**To do:** Working from the top of the records below, reproduce each line exactly, ending once you have written the line containing "ATOM 10 C CA".

┄┄┄┄┄┄

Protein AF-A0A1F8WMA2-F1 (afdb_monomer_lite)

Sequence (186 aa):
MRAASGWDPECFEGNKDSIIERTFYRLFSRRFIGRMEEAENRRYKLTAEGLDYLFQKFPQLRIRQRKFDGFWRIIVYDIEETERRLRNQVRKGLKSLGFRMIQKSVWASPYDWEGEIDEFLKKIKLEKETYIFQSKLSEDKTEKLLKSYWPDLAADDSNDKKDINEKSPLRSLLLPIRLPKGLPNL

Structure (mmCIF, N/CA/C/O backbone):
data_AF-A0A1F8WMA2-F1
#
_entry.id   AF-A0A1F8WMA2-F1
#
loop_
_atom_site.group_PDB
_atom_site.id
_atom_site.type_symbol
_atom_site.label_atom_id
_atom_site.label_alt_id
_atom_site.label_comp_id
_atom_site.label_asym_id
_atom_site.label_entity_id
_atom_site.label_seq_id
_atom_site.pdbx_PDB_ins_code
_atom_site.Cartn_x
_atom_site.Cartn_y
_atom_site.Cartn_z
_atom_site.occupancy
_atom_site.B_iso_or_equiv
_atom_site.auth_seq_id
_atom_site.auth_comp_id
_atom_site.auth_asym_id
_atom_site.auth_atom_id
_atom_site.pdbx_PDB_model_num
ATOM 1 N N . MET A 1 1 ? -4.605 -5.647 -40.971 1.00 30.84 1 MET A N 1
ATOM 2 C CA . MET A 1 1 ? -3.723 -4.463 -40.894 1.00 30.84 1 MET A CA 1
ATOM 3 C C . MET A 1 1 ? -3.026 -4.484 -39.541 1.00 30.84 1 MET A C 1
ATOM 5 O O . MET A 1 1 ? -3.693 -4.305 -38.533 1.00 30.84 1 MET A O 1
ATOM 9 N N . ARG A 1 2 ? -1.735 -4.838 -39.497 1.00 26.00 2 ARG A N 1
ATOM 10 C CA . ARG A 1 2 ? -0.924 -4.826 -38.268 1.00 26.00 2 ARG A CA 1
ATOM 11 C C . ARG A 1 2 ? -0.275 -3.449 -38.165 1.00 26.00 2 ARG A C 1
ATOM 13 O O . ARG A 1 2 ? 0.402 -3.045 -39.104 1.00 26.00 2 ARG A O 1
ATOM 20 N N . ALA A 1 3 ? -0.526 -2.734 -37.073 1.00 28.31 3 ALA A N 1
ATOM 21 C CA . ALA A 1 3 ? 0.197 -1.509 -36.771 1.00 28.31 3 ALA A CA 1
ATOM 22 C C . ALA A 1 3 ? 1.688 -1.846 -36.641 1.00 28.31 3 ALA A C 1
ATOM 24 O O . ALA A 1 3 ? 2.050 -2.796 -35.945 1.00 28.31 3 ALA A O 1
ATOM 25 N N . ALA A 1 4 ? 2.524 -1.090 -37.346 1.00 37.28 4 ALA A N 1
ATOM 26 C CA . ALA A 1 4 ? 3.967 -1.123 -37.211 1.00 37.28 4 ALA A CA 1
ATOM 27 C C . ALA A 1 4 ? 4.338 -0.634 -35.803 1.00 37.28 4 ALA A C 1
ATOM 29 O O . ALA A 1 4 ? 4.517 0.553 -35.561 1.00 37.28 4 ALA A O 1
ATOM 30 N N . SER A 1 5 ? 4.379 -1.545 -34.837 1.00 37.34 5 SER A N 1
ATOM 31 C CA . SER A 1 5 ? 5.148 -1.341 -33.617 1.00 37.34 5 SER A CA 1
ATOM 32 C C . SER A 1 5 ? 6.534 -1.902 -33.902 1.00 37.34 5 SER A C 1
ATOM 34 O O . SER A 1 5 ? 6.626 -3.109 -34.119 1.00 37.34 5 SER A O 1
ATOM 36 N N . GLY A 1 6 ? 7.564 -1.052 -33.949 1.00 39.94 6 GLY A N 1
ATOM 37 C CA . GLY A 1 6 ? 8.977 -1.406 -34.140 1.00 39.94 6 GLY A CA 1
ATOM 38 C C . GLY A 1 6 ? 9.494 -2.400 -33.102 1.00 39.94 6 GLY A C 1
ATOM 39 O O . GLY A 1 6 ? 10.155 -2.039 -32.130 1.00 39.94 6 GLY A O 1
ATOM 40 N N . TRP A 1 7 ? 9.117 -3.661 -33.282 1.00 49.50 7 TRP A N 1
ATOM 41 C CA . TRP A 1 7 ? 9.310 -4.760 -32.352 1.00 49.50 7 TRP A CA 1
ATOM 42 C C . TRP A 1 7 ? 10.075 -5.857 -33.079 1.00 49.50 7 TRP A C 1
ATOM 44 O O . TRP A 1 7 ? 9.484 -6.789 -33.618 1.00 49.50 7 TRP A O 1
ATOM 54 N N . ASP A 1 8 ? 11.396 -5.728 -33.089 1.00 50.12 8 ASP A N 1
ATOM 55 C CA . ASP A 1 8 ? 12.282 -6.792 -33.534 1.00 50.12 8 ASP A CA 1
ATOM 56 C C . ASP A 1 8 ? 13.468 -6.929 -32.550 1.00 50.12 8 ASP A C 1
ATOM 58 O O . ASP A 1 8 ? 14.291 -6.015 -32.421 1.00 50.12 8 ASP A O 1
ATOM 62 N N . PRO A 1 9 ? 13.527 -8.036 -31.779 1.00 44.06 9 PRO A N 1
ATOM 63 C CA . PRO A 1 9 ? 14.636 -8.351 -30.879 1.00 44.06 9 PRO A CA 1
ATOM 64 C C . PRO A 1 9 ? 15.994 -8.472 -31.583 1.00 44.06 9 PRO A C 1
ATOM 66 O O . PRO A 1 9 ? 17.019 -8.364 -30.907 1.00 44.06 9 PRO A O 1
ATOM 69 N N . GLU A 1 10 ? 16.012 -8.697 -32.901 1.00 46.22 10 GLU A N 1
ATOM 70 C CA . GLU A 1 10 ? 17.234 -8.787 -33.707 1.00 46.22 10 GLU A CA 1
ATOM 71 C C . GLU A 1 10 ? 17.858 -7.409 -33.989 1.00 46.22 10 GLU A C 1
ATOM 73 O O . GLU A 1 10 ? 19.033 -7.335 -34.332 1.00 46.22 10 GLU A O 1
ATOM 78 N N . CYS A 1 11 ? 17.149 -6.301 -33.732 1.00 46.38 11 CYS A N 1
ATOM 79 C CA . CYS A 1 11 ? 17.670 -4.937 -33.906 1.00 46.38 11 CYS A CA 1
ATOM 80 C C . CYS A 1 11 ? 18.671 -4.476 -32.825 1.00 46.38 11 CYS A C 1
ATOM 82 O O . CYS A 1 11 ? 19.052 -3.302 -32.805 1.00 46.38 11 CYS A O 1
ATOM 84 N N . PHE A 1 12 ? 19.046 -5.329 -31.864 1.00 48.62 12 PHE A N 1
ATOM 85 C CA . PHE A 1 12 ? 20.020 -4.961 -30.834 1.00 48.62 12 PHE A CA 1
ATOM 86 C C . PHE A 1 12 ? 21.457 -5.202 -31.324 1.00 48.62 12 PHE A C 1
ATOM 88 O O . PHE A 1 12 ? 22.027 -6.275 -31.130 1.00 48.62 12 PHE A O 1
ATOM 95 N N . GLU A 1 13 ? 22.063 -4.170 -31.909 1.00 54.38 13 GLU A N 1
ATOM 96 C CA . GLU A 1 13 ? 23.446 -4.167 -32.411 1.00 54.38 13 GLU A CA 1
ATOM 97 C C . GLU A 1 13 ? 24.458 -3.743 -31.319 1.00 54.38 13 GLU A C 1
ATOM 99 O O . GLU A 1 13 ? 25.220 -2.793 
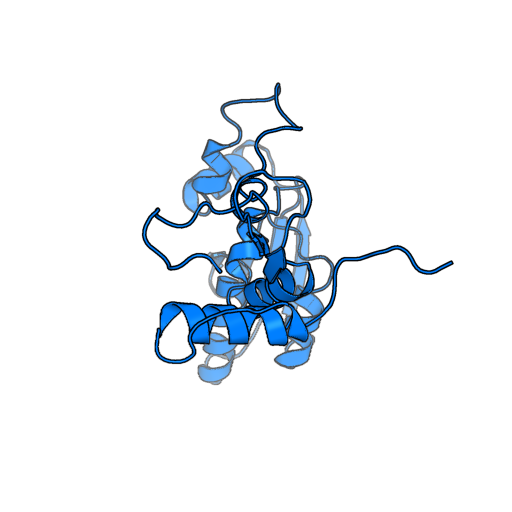-31.475 1.00 54.38 13 GLU A O 1
ATOM 104 N N . GLY A 1 14 ? 24.440 -4.412 -30.157 1.00 55.53 14 GLY A N 1
ATOM 105 C CA . GLY A 1 14 ? 25.354 -4.128 -29.036 1.00 55.53 14 GLY A CA 1
ATOM 106 C C . GLY A 1 14 ? 26.453 -5.175 -28.824 1.00 55.53 14 GLY A C 1
ATOM 107 O O . GLY A 1 14 ? 26.241 -6.377 -29.001 1.00 55.53 14 GLY A O 1
ATOM 108 N N . ASN A 1 15 ? 27.622 -4.725 -28.371 1.00 56.62 15 ASN A N 1
ATOM 109 C CA . ASN A 1 15 ? 28.721 -5.542 -27.873 1.00 56.62 15 ASN A CA 1
ATOM 110 
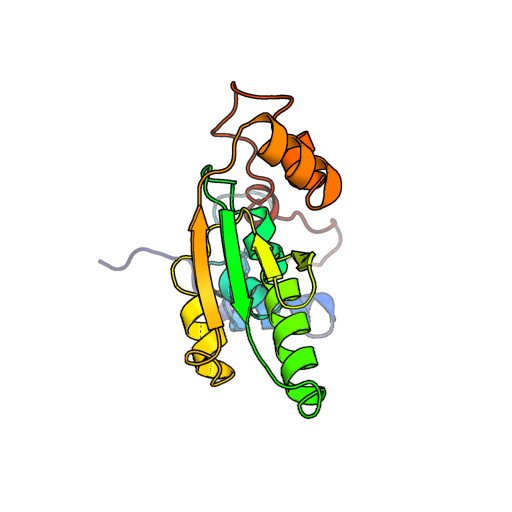C C . ASN A 1 15 ? 28.358 -6.231 -26.532 1.00 56.62 15 ASN A C 1
ATOM 112 O O . ASN A 1 15 ? 28.169 -5.620 -25.477 1.00 56.62 15 ASN A O 1
ATOM 116 N N . LYS A 1 16 ? 28.315 -7.568 -26.544 1.00 54.38 16 LYS A N 1
ATOM 117 C CA . LYS A 1 16 ? 27.874 -8.403 -25.408 1.00 54.38 16 LYS A CA 1
ATOM 118 C C . LYS A 1 16 ? 28.830 -8.402 -24.198 1.00 54.38 16 LYS A C 1
ATOM 120 O O . LYS A 1 16 ? 28.467 -8.943 -23.141 1.00 54.38 16 LYS A O 1
ATOM 125 N N . ASP A 1 17 ? 30.003 -7.780 -24.320 1.00 58.03 17 ASP A N 1
ATOM 126 C CA . ASP A 1 17 ? 31.028 -7.706 -23.268 1.00 58.03 17 ASP A CA 1
ATOM 127 C C . ASP A 1 17 ? 30.782 -6.584 -22.246 1.00 58.03 17 ASP A C 1
ATOM 129 O O . ASP A 1 17 ? 31.250 -6.649 -21.108 1.00 58.03 17 ASP A O 1
ATOM 133 N N . SER A 1 18 ? 29.960 -5.593 -22.597 1.00 73.81 18 SER A N 1
ATOM 134 C CA . SER A 1 18 ? 29.572 -4.486 -21.721 1.00 73.81 18 SER A CA 1
ATOM 135 C C . SER A 1 18 ? 28.440 -4.896 -20.763 1.00 73.81 18 SER A C 1
ATOM 137 O O . SER A 1 18 ? 27.377 -5.366 -21.176 1.00 73.81 18 SER A O 1
ATOM 139 N N . ILE A 1 19 ? 28.635 -4.697 -19.449 1.00 73.62 19 ILE A N 1
ATOM 140 C CA . ILE A 1 19 ? 27.605 -4.953 -18.413 1.00 73.62 19 ILE A CA 1
ATOM 141 C C . ILE A 1 19 ? 26.333 -4.143 -18.699 1.00 73.62 19 ILE A C 1
ATOM 143 O O . ILE A 1 19 ? 25.215 -4.623 -18.477 1.00 73.62 19 ILE A O 1
ATOM 147 N N . ILE A 1 20 ? 26.504 -2.921 -19.207 1.00 75.25 20 ILE A N 1
ATOM 148 C CA . ILE A 1 20 ? 25.405 -2.025 -19.563 1.00 75.25 20 ILE A CA 1
ATOM 149 C C . ILE A 1 20 ? 24.633 -2.624 -20.737 1.00 75.25 20 ILE A C 1
ATOM 151 O O . ILE A 1 20 ? 23.421 -2.788 -20.644 1.00 75.25 20 ILE A O 1
ATOM 155 N N . GLU A 1 21 ? 25.317 -3.048 -21.795 1.00 71.06 21 GLU A N 1
ATOM 156 C CA . GLU A 1 21 ? 24.683 -3.584 -23.005 1.00 71.06 21 GLU A CA 1
ATOM 157 C C . GLU A 1 21 ? 23.989 -4.917 -22.747 1.00 71.06 21 GLU A C 1
ATOM 159 O O . GLU A 1 21 ? 22.851 -5.115 -23.165 1.00 71.06 21 GLU A O 1
ATOM 164 N N . ARG A 1 22 ? 24.592 -5.788 -21.934 1.00 74.44 22 ARG A N 1
ATOM 165 C CA . ARG A 1 22 ? 23.950 -7.027 -21.479 1.00 74.44 22 ARG A CA 1
ATOM 166 C C . ARG A 1 22 ? 22.694 -6.752 -20.648 1.00 74.44 22 ARG A C 1
ATOM 168 O O . ARG A 1 22 ? 21.706 -7.484 -20.745 1.00 74.44 22 ARG A O 1
ATOM 175 N N . THR A 1 23 ? 22.713 -5.692 -19.837 1.00 79.44 23 THR A N 1
ATOM 176 C CA . THR A 1 23 ? 21.548 -5.261 -19.053 1.00 79.44 23 THR A CA 1
ATOM 177 C C . THR A 1 23 ? 20.456 -4.694 -19.955 1.00 79.44 23 THR A C 1
ATOM 179 O O . THR A 1 23 ? 19.300 -5.085 -19.800 1.00 79.44 23 THR A O 1
ATOM 182 N N . PHE A 1 24 ? 20.810 -3.843 -20.920 1.00 78.50 24 PHE A N 1
ATOM 183 C CA . PHE A 1 24 ? 19.881 -3.286 -21.903 1.00 78.50 24 PHE A CA 1
ATOM 184 C C . PHE A 1 24 ? 19.253 -4.377 -22.764 1.00 78.50 24 PHE A C 1
ATOM 186 O O . PHE A 1 24 ? 18.029 -4.441 -22.829 1.00 78.50 24 PHE A O 1
ATOM 193 N N . TYR A 1 25 ? 20.052 -5.292 -23.317 1.00 78.69 25 TYR A N 1
ATOM 194 C CA . TYR A 1 25 ? 19.562 -6.452 -24.059 1.00 78.69 25 TYR A CA 1
ATOM 195 C C . TYR A 1 25 ? 18.550 -7.248 -23.234 1.00 78.69 25 TYR A C 1
ATOM 197 O O . TYR A 1 25 ? 17.436 -7.494 -23.679 1.00 78.69 25 TYR A O 1
ATOM 205 N N . ARG A 1 26 ? 18.876 -7.569 -21.974 1.00 81.12 26 ARG A N 1
ATOM 206 C CA . ARG A 1 26 ? 17.958 -8.301 -21.089 1.00 81.12 26 ARG A CA 1
ATOM 207 C C . ARG A 1 26 ? 16.641 -7.557 -20.855 1.00 81.12 26 ARG A C 1
ATOM 209 O O . ARG A 1 26 ? 15.598 -8.202 -20.780 1.00 81.12 26 ARG A O 1
ATOM 216 N N . LEU A 1 27 ? 16.681 -6.236 -20.682 1.00 84.00 27 LEU A N 1
ATOM 217 C CA . LEU A 1 27 ? 15.476 -5.422 -20.503 1.00 84.00 27 LEU A CA 1
ATOM 218 C C . LEU A 1 27 ? 14.649 -5.360 -21.796 1.00 84.00 27 LEU A C 1
ATOM 220 O O . LEU A 1 27 ? 13.425 -5.447 -21.730 1.00 84.00 27 LEU A O 1
ATOM 224 N N . PHE A 1 28 ? 15.309 -5.291 -22.952 1.00 79.81 28 PHE A N 1
ATOM 225 C CA . PHE A 1 28 ? 14.685 -5.324 -24.273 1.00 79.81 28 PHE A CA 1
ATOM 226 C C . PHE A 1 28 ? 14.025 -6.666 -24.585 1.00 79.81 28 PHE A C 1
ATOM 228 O O . PHE A 1 28 ? 12.833 -6.708 -24.880 1.00 79.81 28 PHE A O 1
ATOM 235 N N . SER A 1 29 ? 14.753 -7.778 -24.443 1.00 77.25 29 SER A N 1
ATOM 236 C CA . SER A 1 29 ? 14.225 -9.123 -24.705 1.00 77.25 29 SER A CA 1
ATOM 237 C C . SER A 1 29 ? 13.041 -9.470 -23.798 1.00 77.25 29 SER A C 1
ATOM 239 O O . SER A 1 29 ? 12.180 -10.258 -24.175 1.00 77.25 29 SER A O 1
ATOM 241 N N . ARG A 1 30 ? 12.975 -8.872 -22.600 1.00 82.81 30 ARG A N 1
ATOM 242 C CA . ARG A 1 30 ? 11.853 -9.020 -21.657 1.00 82.81 30 ARG A CA 1
ATOM 243 C C . ARG A 1 30 ? 10.707 -8.038 -21.881 1.00 82.81 30 ARG A C 1
ATOM 245 O O . ARG A 1 30 ? 9.767 -8.036 -21.096 1.00 82.81 30 ARG A O 1
ATOM 252 N N . ARG A 1 31 ? 10.774 -7.220 -22.931 1.00 81.69 31 ARG A N 1
ATOM 253 C CA . ARG A 1 31 ? 9.797 -6.173 -23.245 1.00 81.69 31 ARG A CA 1
ATOM 254 C C . ARG A 1 31 ? 9.668 -5.086 -22.188 1.00 81.69 31 ARG A C 1
ATOM 256 O O . ARG A 1 31 ? 8.628 -4.460 -22.151 1.00 81.69 31 ARG A O 1
ATOM 263 N N . PHE A 1 32 ? 10.649 -4.844 -21.320 1.00 83.88 32 PHE A N 1
ATOM 264 C CA . PHE A 1 32 ? 10.517 -3.831 -20.258 1.00 83.88 32 PHE A CA 1
ATOM 265 C C . PHE A 1 32 ? 10.858 -2.411 -20.720 1.00 83.88 32 PHE A C 1
ATOM 267 O O . PHE A 1 32 ? 10.430 -1.434 -20.106 1.00 83.88 32 PHE A O 1
ATOM 274 N N . ILE A 1 33 ? 11.630 -2.291 -21.799 1.00 82.56 33 ILE A N 1
ATOM 275 C CA . ILE A 1 33 ? 11.998 -1.019 -22.420 1.00 82.56 33 ILE A CA 1
ATOM 276 C C . ILE A 1 33 ? 11.760 -1.090 -23.929 1.00 82.56 33 ILE A C 1
ATOM 278 O O . ILE A 1 33 ? 11.872 -2.157 -24.529 1.00 82.56 33 ILE A O 1
ATOM 282 N N . GLY A 1 34 ? 11.413 0.046 -24.527 1.00 76.94 34 GLY A N 1
ATOM 283 C CA . GLY A 1 34 ? 11.169 0.200 -25.958 1.00 76.94 34 GLY A CA 1
ATOM 284 C C . GLY A 1 34 ? 11.925 1.396 -26.533 1.00 76.94 34 GLY A C 1
ATOM 285 O O . GLY A 1 34 ? 12.235 2.352 -25.816 1.00 76.94 34 GLY A O 1
ATOM 286 N N . ARG A 1 35 ? 12.219 1.346 -27.834 1.00 72.19 35 ARG A N 1
ATOM 287 C CA . ARG A 1 35 ? 12.878 2.430 -28.574 1.00 72.19 35 ARG A CA 1
ATOM 288 C C . ARG A 1 35 ? 11.835 3.422 -29.102 1.00 72.19 35 ARG A C 1
ATOM 290 O O . ARG A 1 35 ? 10.747 3.020 -29.502 1.00 72.19 35 ARG A O 1
ATOM 297 N N . MET A 1 36 ? 12.150 4.716 -29.072 1.00 67.19 36 MET A N 1
ATOM 298 C CA . MET A 1 36 ? 11.386 5.740 -29.795 1.00 67.19 36 MET A CA 1
ATOM 299 C C . MET A 1 36 ? 12.007 5.946 -31.184 1.00 67.19 36 MET A C 1
ATOM 301 O O . MET A 1 36 ? 13.208 6.196 -31.273 1.00 67.19 36 MET A O 1
ATOM 305 N N . GLU A 1 37 ? 11.209 5.829 -32.247 1.00 57.41 37 GLU A N 1
ATOM 306 C CA . GLU A 1 37 ? 11.681 5.891 -33.643 1.00 57.41 37 GLU A CA 1
ATOM 307 C C . GLU A 1 37 ? 11.926 7.327 -34.150 1.00 57.41 37 GLU A C 1
ATOM 309 O O . GLU A 1 37 ? 12.753 7.529 -35.028 1.00 57.41 37 GLU A O 1
ATOM 314 N N . GLU A 1 38 ? 11.295 8.343 -33.551 1.00 54.53 38 GLU A N 1
ATOM 315 C CA . GLU A 1 38 ? 11.284 9.729 -34.068 1.00 54.53 38 GLU A CA 1
ATOM 316 C C . GLU A 1 38 ? 12.400 10.649 -33.534 1.00 54.53 38 GLU A C 1
ATOM 318 O O . GLU A 1 38 ? 12.371 11.859 -33.752 1.00 54.53 38 GLU A O 1
ATOM 323 N N . ALA A 1 39 ? 13.388 10.128 -32.803 1.00 50.84 39 ALA A N 1
ATOM 324 C CA . ALA A 1 39 ? 14.424 10.962 -32.197 1.00 50.84 39 ALA A CA 1
ATOM 325 C C . ALA A 1 39 ? 15.796 10.755 -32.852 1.00 50.84 39 ALA A C 1
ATOM 327 O O . ALA A 1 39 ? 16.361 9.667 -32.805 1.00 50.84 39 ALA A O 1
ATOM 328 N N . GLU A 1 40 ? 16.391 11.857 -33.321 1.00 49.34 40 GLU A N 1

┄┄┄┄┄┄

**Solution to this task:**
Protein AF-A0A1F8WMA2-F1 (afdb_monomer_lite)

Sequence (186 aa):
MRAASGWDPECFEGNKDSIIERTFYRLFSRRFIGRMEEAENRRYKLTAEGLDYLFQKFPQLRIRQRKFDGFWRIIVYDIEETERRLRNQVRKGLKSLGFRMIQKSVWASPYDWEGEIDEFLKKIKLEKETYIFQSKLSEDKTEKLLKSYWPDLAADDSNDKKDINEKSPLRSLLLPIRLPKGLPNL

Structure (mmCIF, N/CA/C/O backbone):
data_AF-A0A1F8WMA2-F1
#
_entry.id   AF-A0A1F8WMA2-F1
#
loop_
_atom_site.group_PDB
_atom_site.id
_atom_site.type_symbol
_atom_site.label_atom_id
_atom_site.label_alt_id
_atom_site.label_comp_id
_atom_site.label_asym_id
_atom_site.label_entity_id
_atom_site.label_seq_id
_atom_site.pdbx_PDB_ins_code
_atom_site.Cartn_x
_atom_site.Cartn_y
_atom_site.Cartn_z
_atom_site.occupancy
_atom_site.B_iso_or_equiv
_atom_site.auth_seq_id
_atom_site.auth_comp_id
_atom_site.auth_asym_id
_atom_site.auth_atom_id
_atom_site.pdbx_PDB_model_num
ATOM 1 N N . MET A 1 1 ? -4.605 -5.647 -40.971 1.00 30.84 1 MET A N 1
ATOM 2 C CA . MET A 1 1 ? -3.723 -4.463 -40.894 1.00 30.84 1 MET A CA 1
ATOM 3 C C . MET A 1 1 ? -3.026 -4.484 -39.541 1.00 30.84 1 MET A C 1
ATOM 5 O O . MET A 1 1 ? -3.693 -4.305 -38.533 1.00 30.84 1 MET A O 1
ATOM 9 N N . ARG A 1 2 ? -1.735 -4.838 -39.497 1.00 26.00 2 ARG A N 1
ATOM 10 C CA . ARG A 1 2 ? -0.924 -4.826 -38.268 1.00 26.00 2 ARG A CA 1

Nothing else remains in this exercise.